Abstract:
Cyber Extension includes effective use of Information and Communication Technology, national and international information networks, Internet, Expert Systems, Multimedia Learning Systems and Computer based training systems to improve information access to the farmers, extension personnel and scientists. The dissemination of the technologies could be enhanced by using expert systems and other artificial intelligence technologies (Hadi et al., 2006).
An expert system is a computer-based program that uses knowledge, facts and different reasoning techniques to solve problems that normally require the abilities of human experts. The expert systems are based on the concept of artificial intelligence in which the experience and knowledge of human experts are captured in the form of IF-THEN rules and facts, to solve the field problems (Rao, 2003).
‘Diagnos-4’, was a computer-assisted software developed by Kerala Agricultural University during 2004. This package would support the agricultural extension workers and literate farmers for decision-making and help them in suggesting suitable control measures of the major pests and diseases of important nine crops of Kerala (Ganesan, 2002). It will be modified and released shortly for the benefit of all the stakeholders involved in agricultural development. Before introducing the system among users, it is appropriate to explore the possibilities of functioning of AES under the existing extension system so that suitable modifications can be made to make it more user friendly.

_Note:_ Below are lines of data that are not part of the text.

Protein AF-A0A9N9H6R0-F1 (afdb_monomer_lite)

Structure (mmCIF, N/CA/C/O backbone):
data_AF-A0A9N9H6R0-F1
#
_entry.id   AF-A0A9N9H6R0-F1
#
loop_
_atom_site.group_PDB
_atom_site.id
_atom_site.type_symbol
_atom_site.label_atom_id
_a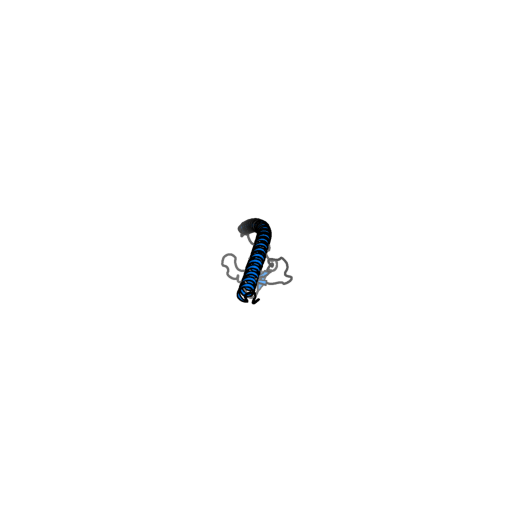tom_site.label_alt_id
_atom_site.label_comp_id
_atom_site.label_asym_id
_atom_site.label_entity_id
_atom_site.label_seq_id
_atom_site.pdbx_PDB_ins_code
_atom_site.Cartn_x
_atom_site.Cartn_y
_atom_site.Cartn_z
_atom_site.occupancy
_atom_site.B_iso_or_equiv
_atom_site.auth_seq_id
_atom_site.auth_comp_id
_atom_site.auth_asym_id
_atom_site.auth_atom_id
_atom_site.pdbx_PDB_model_num
ATOM 1 N N . MET A 1 1 ? 48.107 2.148 -79.967 1.00 53.03 1 MET A N 1
ATOM 2 C CA . MET A 1 1 ? 47.786 3.369 -79.195 1.00 53.03 1 MET A CA 1
ATOM 3 C C . MET A 1 1 ? 47.555 2.974 -77.738 1.00 53.03 1 MET A C 1
ATOM 5 O O . MET A 1 1 ? 46.503 2.420 -77.449 1.00 53.03 1 MET A O 1
ATOM 9 N N . PRO A 1 2 ? 48.528 3.161 -76.829 1.00 55.47 2 PRO A N 1
ATOM 10 C CA . PRO A 1 2 ? 48.344 2.859 -75.414 1.00 55.47 2 PRO A CA 1
ATOM 11 C C . PRO A 1 2 ? 47.466 3.950 -74.795 1.00 55.47 2 PRO A C 1
ATOM 13 O O . PRO A 1 2 ? 47.954 4.986 -74.337 1.00 55.47 2 PRO A O 1
ATOM 16 N N . MET A 1 3 ? 46.146 3.748 -74.820 1.00 56.62 3 MET A N 1
ATOM 17 C CA . MET A 1 3 ? 45.264 4.496 -73.933 1.00 56.62 3 MET A CA 1
ATOM 18 C C . MET A 1 3 ? 45.676 4.176 -72.495 1.00 56.62 3 MET A C 1
ATOM 20 O O . MET A 1 3 ? 45.512 3.079 -71.974 1.00 56.62 3 MET A O 1
ATOM 24 N N . ARG A 1 4 ? 46.341 5.185 -71.944 1.00 66.38 4 ARG A N 1
ATOM 25 C CA . ARG A 1 4 ? 46.963 5.365 -70.640 1.00 66.38 4 ARG A CA 1
ATOM 26 C C . ARG A 1 4 ? 46.235 4.607 -69.524 1.00 66.38 4 ARG A C 1
ATOM 28 O O . ARG A 1 4 ? 45.197 5.055 -69.058 1.00 66.38 4 ARG A O 1
ATOM 35 N N . ILE A 1 5 ? 46.858 3.547 -69.011 1.00 81.75 5 ILE A N 1
ATOM 36 C CA . ILE A 1 5 ? 46.499 2.829 -67.766 1.00 81.75 5 ILE A CA 1
ATOM 37 C C . ILE A 1 5 ? 46.161 3.796 -66.608 1.00 81.75 5 ILE A C 1
ATOM 39 O O . ILE A 1 5 ? 45.270 3.534 -65.802 1.00 81.75 5 ILE A O 1
ATOM 43 N N . ASN A 1 6 ? 46.797 4.972 -66.577 1.00 83.62 6 ASN A N 1
ATOM 44 C CA . ASN A 1 6 ? 46.514 6.037 -65.609 1.00 83.62 6 ASN A CA 1
ATOM 45 C C . ASN A 1 6 ? 45.084 6.608 -65.692 1.00 83.62 6 ASN A C 1
ATOM 47 O O . ASN A 1 6 ? 44.540 6.999 -64.665 1.00 83.62 6 ASN A O 1
ATOM 51 N N . GLN A 1 7 ? 44.461 6.651 -66.874 1.00 88.31 7 GLN A N 1
ATOM 52 C CA . GLN A 1 7 ? 43.073 7.106 -67.036 1.00 88.31 7 GLN A CA 1
ATOM 53 C C . GLN A 1 7 ? 42.090 6.107 -66.416 1.00 88.31 7 GLN A C 1
ATOM 55 O O . GLN A 1 7 ? 41.209 6.507 -65.663 1.00 88.31 7 GLN A O 1
ATOM 60 N N . ILE A 1 8 ? 42.299 4.806 -66.642 1.00 88.44 8 ILE A N 1
ATOM 61 C CA . ILE A 1 8 ? 41.468 3.747 -66.050 1.00 88.44 8 ILE A CA 1
ATOM 62 C C . ILE A 1 8 ? 41.594 3.761 -64.522 1.00 88.44 8 ILE A C 1
ATOM 64 O O . ILE A 1 8 ? 40.584 3.695 -63.825 1.00 88.44 8 ILE A O 1
ATOM 68 N N . ARG A 1 9 ? 42.814 3.926 -63.988 1.00 90.00 9 ARG A N 1
ATOM 69 C CA . ARG A 1 9 ? 43.038 4.030 -62.538 1.00 90.00 9 ARG A CA 1
ATOM 70 C C . ARG A 1 9 ? 42.297 5.221 -61.924 1.00 90.00 9 ARG A C 1
ATOM 72 O O . ARG A 1 9 ? 41.677 5.064 -60.880 1.00 90.00 9 ARG A O 1
ATOM 79 N N . ASN A 1 10 ? 42.322 6.384 -62.576 1.00 92.19 10 ASN A N 1
ATOM 80 C CA . ASN A 1 10 ? 41.619 7.571 -62.085 1.00 92.19 10 ASN A CA 1
ATOM 81 C C . ASN A 1 10 ? 40.095 7.383 -62.105 1.00 92.19 10 ASN A C 1
ATOM 83 O O . ASN A 1 10 ? 39.435 7.730 -61.132 1.00 92.19 10 ASN A O 1
ATOM 87 N N . ILE A 1 11 ? 39.545 6.778 -63.164 1.00 93.44 11 ILE A N 1
ATOM 88 C CA . ILE A 1 11 ? 38.110 6.467 -63.248 1.00 93.44 11 ILE A CA 1
ATOM 89 C C . ILE A 1 11 ? 37.702 5.506 -62.126 1.00 93.44 11 ILE A C 1
ATOM 91 O O . ILE A 1 11 ? 36.694 5.734 -61.462 1.00 93.44 11 ILE A O 1
ATOM 95 N N . LEU A 1 12 ? 38.502 4.466 -61.868 1.00 92.62 12 LEU A N 1
ATOM 96 C CA . LEU A 1 12 ? 38.211 3.495 -60.815 1.00 92.62 12 LEU A CA 1
ATOM 97 C C . LEU A 1 12 ? 38.227 4.144 -59.422 1.00 92.62 12 LEU A C 1
ATOM 99 O O . LEU A 1 12 ? 37.330 3.897 -58.622 1.00 92.62 12 LEU A O 1
ATOM 103 N N . VAL A 1 13 ? 39.195 5.031 -59.160 1.00 94.81 13 VAL A N 1
ATOM 104 C CA . VAL A 1 13 ? 39.250 5.823 -57.919 1.00 94.81 13 VAL A CA 1
ATOM 105 C C . VAL A 1 13 ? 38.015 6.716 -57.788 1.00 94.81 13 VAL A C 1
ATOM 107 O O . VAL A 1 13 ? 37.395 6.731 -56.729 1.00 94.81 13 VAL A O 1
ATOM 110 N N . CYS A 1 14 ? 37.596 7.398 -58.859 1.00 94.19 14 CYS A N 1
ATOM 111 C CA . CYS A 1 14 ? 36.384 8.218 -58.842 1.00 94.19 14 CYS A CA 1
ATOM 112 C C . CYS A 1 14 ? 35.126 7.393 -58.536 1.00 94.19 14 CYS A C 1
ATOM 114 O O . CYS A 1 14 ? 34.310 7.820 -57.722 1.00 94.19 14 CYS A O 1
ATOM 116 N N . ILE A 1 15 ? 34.977 6.208 -59.136 1.00 94.62 15 ILE A N 1
ATOM 117 C CA . ILE A 1 15 ? 33.831 5.320 -58.884 1.00 94.62 15 ILE A CA 1
ATOM 118 C C . ILE A 1 15 ? 33.811 4.867 -57.421 1.00 94.62 15 ILE A C 1
ATOM 120 O O . ILE A 1 15 ? 32.765 4.932 -56.779 1.00 94.62 15 ILE A O 1
ATOM 124 N N . VAL A 1 16 ? 34.960 4.461 -56.872 1.00 94.25 16 VAL A N 1
ATOM 125 C CA . VAL A 1 16 ? 35.064 4.051 -55.464 1.00 94.25 16 VAL A CA 1
ATOM 126 C C . VAL A 1 16 ? 34.740 5.221 -54.531 1.00 94.25 16 VAL A C 1
ATOM 128 O O . VAL A 1 16 ? 33.955 5.052 -53.602 1.00 94.25 16 VAL A O 1
ATOM 131 N N . CYS A 1 17 ? 35.262 6.423 -54.796 1.00 94.75 17 CYS A N 1
ATOM 132 C CA . CYS A 1 17 ? 34.946 7.612 -54.002 1.00 94.75 17 CYS A CA 1
ATOM 133 C C . CYS A 1 17 ? 33.449 7.949 -54.032 1.00 94.75 17 CYS A C 1
ATOM 135 O O . CYS A 1 17 ? 32.861 8.203 -52.983 1.00 94.75 17 CYS A O 1
ATOM 137 N N . LEU A 1 18 ? 32.813 7.911 -55.206 1.00 93.56 18 LEU A N 1
ATOM 138 C CA . LEU A 1 18 ? 31.377 8.168 -55.336 1.00 93.56 18 LEU A CA 1
ATOM 139 C C . LEU A 1 18 ? 30.538 7.101 -54.624 1.00 93.56 18 LEU A C 1
ATOM 141 O O . LEU A 1 18 ? 29.557 7.443 -53.966 1.00 93.56 18 LEU A O 1
ATOM 145 N N . ALA A 1 19 ? 30.942 5.830 -54.693 1.00 92.81 19 ALA A N 1
ATOM 146 C CA . ALA A 1 19 ? 30.280 4.749 -53.971 1.00 92.81 19 ALA A CA 1
ATOM 147 C C . ALA A 1 19 ? 30.369 4.944 -52.448 1.00 92.81 19 ALA A C 1
ATOM 149 O O . ALA A 1 19 ? 29.363 4.806 -51.756 1.00 92.81 19 ALA A O 1
ATOM 150 N N . VAL A 1 20 ? 31.538 5.333 -51.925 1.00 93.00 20 VAL A N 1
ATOM 151 C CA . VAL A 1 20 ? 31.723 5.621 -50.492 1.00 93.00 20 VAL A CA 1
ATOM 152 C C . VAL A 1 20 ? 30.871 6.811 -50.048 1.00 93.00 20 VAL A C 1
ATOM 154 O O . VAL A 1 20 ? 30.195 6.722 -49.026 1.00 93.00 20 VAL A O 1
ATOM 157 N N . ILE A 1 21 ? 30.845 7.898 -50.826 1.00 93.94 21 ILE A N 1
ATOM 158 C CA . ILE A 1 21 ? 30.021 9.080 -50.523 1.00 93.94 21 ILE A CA 1
ATOM 159 C C . ILE A 1 21 ? 28.532 8.713 -50.517 1.00 93.94 21 ILE A C 1
ATOM 161 O O . ILE A 1 21 ? 27.801 9.105 -49.608 1.00 93.94 21 ILE A O 1
ATOM 165 N N . PHE A 1 22 ? 28.080 7.928 -51.495 1.00 93.44 22 PHE A N 1
ATOM 166 C CA . PHE A 1 22 ? 26.690 7.490 -51.573 1.00 93.44 22 PHE A CA 1
ATOM 167 C C . PHE A 1 22 ? 26.296 6.591 -50.393 1.00 93.44 22 PHE A C 1
ATOM 169 O O . PHE A 1 22 ? 25.223 6.768 -49.812 1.00 93.44 22 PHE A O 1
ATOM 176 N N . LEU A 1 23 ? 27.169 5.659 -49.999 1.00 90.62 23 LEU A N 1
ATOM 177 C CA . LEU A 1 23 ? 26.953 4.811 -48.826 1.00 90.62 23 LEU A CA 1
ATOM 178 C C . LEU A 1 23 ? 26.913 5.636 -47.536 1.00 90.62 23 LEU A C 1
ATOM 180 O O . LEU A 1 23 ? 25.999 5.456 -46.736 1.00 90.62 23 LEU A O 1
ATOM 184 N N . ALA A 1 24 ? 27.838 6.583 -47.362 1.00 88.81 24 ALA A N 1
ATOM 185 C CA . ALA A 1 24 ? 27.847 7.480 -46.209 1.00 88.81 24 ALA A CA 1
ATOM 186 C C . ALA A 1 24 ? 26.555 8.310 -46.124 1.00 88.81 24 ALA A C 1
ATOM 188 O O . ALA A 1 24 ? 25.958 8.425 -45.055 1.00 88.81 24 ALA A O 1
ATOM 189 N N . TRP A 1 25 ? 26.071 8.825 -47.258 1.00 93.56 25 TRP A N 1
ATOM 190 C CA . TRP A 1 25 ? 24.808 9.559 -47.323 1.00 93.56 25 TRP A CA 1
ATOM 191 C C . TRP A 1 25 ? 23.602 8.685 -46.949 1.00 93.56 25 TRP A C 1
ATOM 193 O O . TRP A 1 25 ? 22.752 9.109 -46.167 1.00 93.56 25 TRP A O 1
ATOM 203 N N . ARG A 1 26 ? 23.547 7.439 -47.440 1.00 91.69 26 ARG A N 1
ATOM 204 C CA . ARG A 1 26 ? 22.484 6.479 -47.090 1.00 91.69 26 ARG A CA 1
ATOM 205 C C . ARG A 1 26 ? 22.482 6.117 -45.609 1.00 91.69 26 ARG A C 1
ATOM 207 O O . ARG A 1 26 ? 21.412 6.073 -45.008 1.00 91.69 26 ARG A O 1
ATOM 214 N N . VAL A 1 27 ? 23.658 5.892 -45.026 1.00 85.69 27 VAL A N 1
ATOM 215 C CA . VAL A 1 27 ? 23.802 5.620 -43.589 1.00 85.69 27 VAL A CA 1
ATOM 216 C C . VAL A 1 27 ? 23.334 6.821 -42.769 1.00 85.69 27 VAL A C 1
ATOM 218 O O . VAL A 1 27 ? 22.588 6.643 -41.813 1.00 85.69 27 VAL A O 1
ATOM 221 N N . ASN A 1 28 ? 23.690 8.043 -43.173 1.00 88.06 28 ASN A N 1
ATOM 222 C CA . ASN A 1 28 ? 23.260 9.255 -42.478 1.00 88.06 28 ASN A CA 1
ATOM 223 C C . ASN A 1 28 ? 21.731 9.434 -42.489 1.00 88.06 28 ASN A C 1
ATOM 225 O O . ASN A 1 28 ? 21.144 9.766 -41.464 1.00 88.06 28 ASN A O 1
ATOM 229 N N . ILE A 1 29 ? 21.071 9.167 -43.623 1.00 88.75 29 ILE A N 1
ATOM 230 C CA . ILE A 1 29 ? 19.599 9.186 -43.704 1.00 88.75 29 ILE A CA 1
ATOM 231 C C . ILE A 1 29 ? 18.993 8.152 -42.758 1.00 88.75 29 ILE A C 1
ATOM 233 O O . ILE A 1 29 ? 18.106 8.482 -41.978 1.00 88.75 29 ILE A O 1
ATOM 237 N N . PHE A 1 30 ? 19.513 6.925 -42.781 1.00 82.44 30 PHE A N 1
ATOM 238 C CA . PHE A 1 30 ? 19.000 5.853 -41.937 1.00 82.44 30 PHE A CA 1
ATOM 239 C C . PHE A 1 30 ? 19.147 6.161 -40.437 1.00 82.44 30 PHE A C 1
ATOM 241 O O . PHE A 1 30 ? 18.232 5.900 -39.660 1.00 82.44 30 PHE A O 1
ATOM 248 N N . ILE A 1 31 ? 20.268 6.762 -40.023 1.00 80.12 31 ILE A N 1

Development of AES, ‘Diagnos-4’ was the pioneering and ambitious programme of Kerala Agricultural University. The personnel involved in technology dissemination and technology users need much information on plant protection measures. Hence ‘Diagnos-4’ was selected purposively.
The research was conducted among the prospective users in two phases viz; exploratory design among researchers who were in the research institutes engaged in AES development and in TOT, all over India and experimental design among extension personnel and farmers from Palakkad District of Kerala. Mean scores, percentage analysis, Kendall’s Coefficient of Concordance, t-test for two samples assuming equal variances and Binary Logistic Regression were the statistical tools used in this study.
Twenty AES were identified during this study, developed by various agricultural research institutions in India. Many of the systems were restricted only to limited groups of users and they were yet to be popularized among the ultimate users. It was found that extension personnel and farmers possessed low level of knowledge especially in the areas of plant protection aspects of crops and they were in need of information on the same. Hence there is a lot of scope for the application of AES among extension personnel and farmers on plant protection aspects of crops that help the users to clarify their doubts, confirm their knowledge and provide real time information to the technology users.
Prospective users in the transfer of technology stream were very much satisfied about the future prospects of AES based on its better performance, settings in the AES, mode of presentation, practicability and serviceability of the system. The areas that needed modifications were: retrievability of information, relevancy of information and information content. Release of Malayalam Version with more emphasis on easy retrievability of information, needs the immediate attention of the researchers. All the categories of respondents perceived that AES had got ‘more potential’ in the transfer of technology in terms of disseminating information to the users.
The combination of AES and human expertise showed better performance and higher Information Efficiency Index (IEI) among the extension personnel and farmers. Majority of the extension personnel rated AES with high IEI. Whereas majority of the farmers rated AES with low IEI. Extension personnel and farmers assessed that the overall percentage of solution offered by AES in the plant protection of rice, coconut and banana was almost on par with the solutions given by human experts and in combination, it served better. It is better to introduce the AES designed separately for extension personnel and farmers. It is also necessary to release the software among the prospective users after a comprehensive orientation in using the AES. Maximum potential of AES can be explored by making the users as the partners in the AES development process to ensure user friendliness of Agricultural Expert System.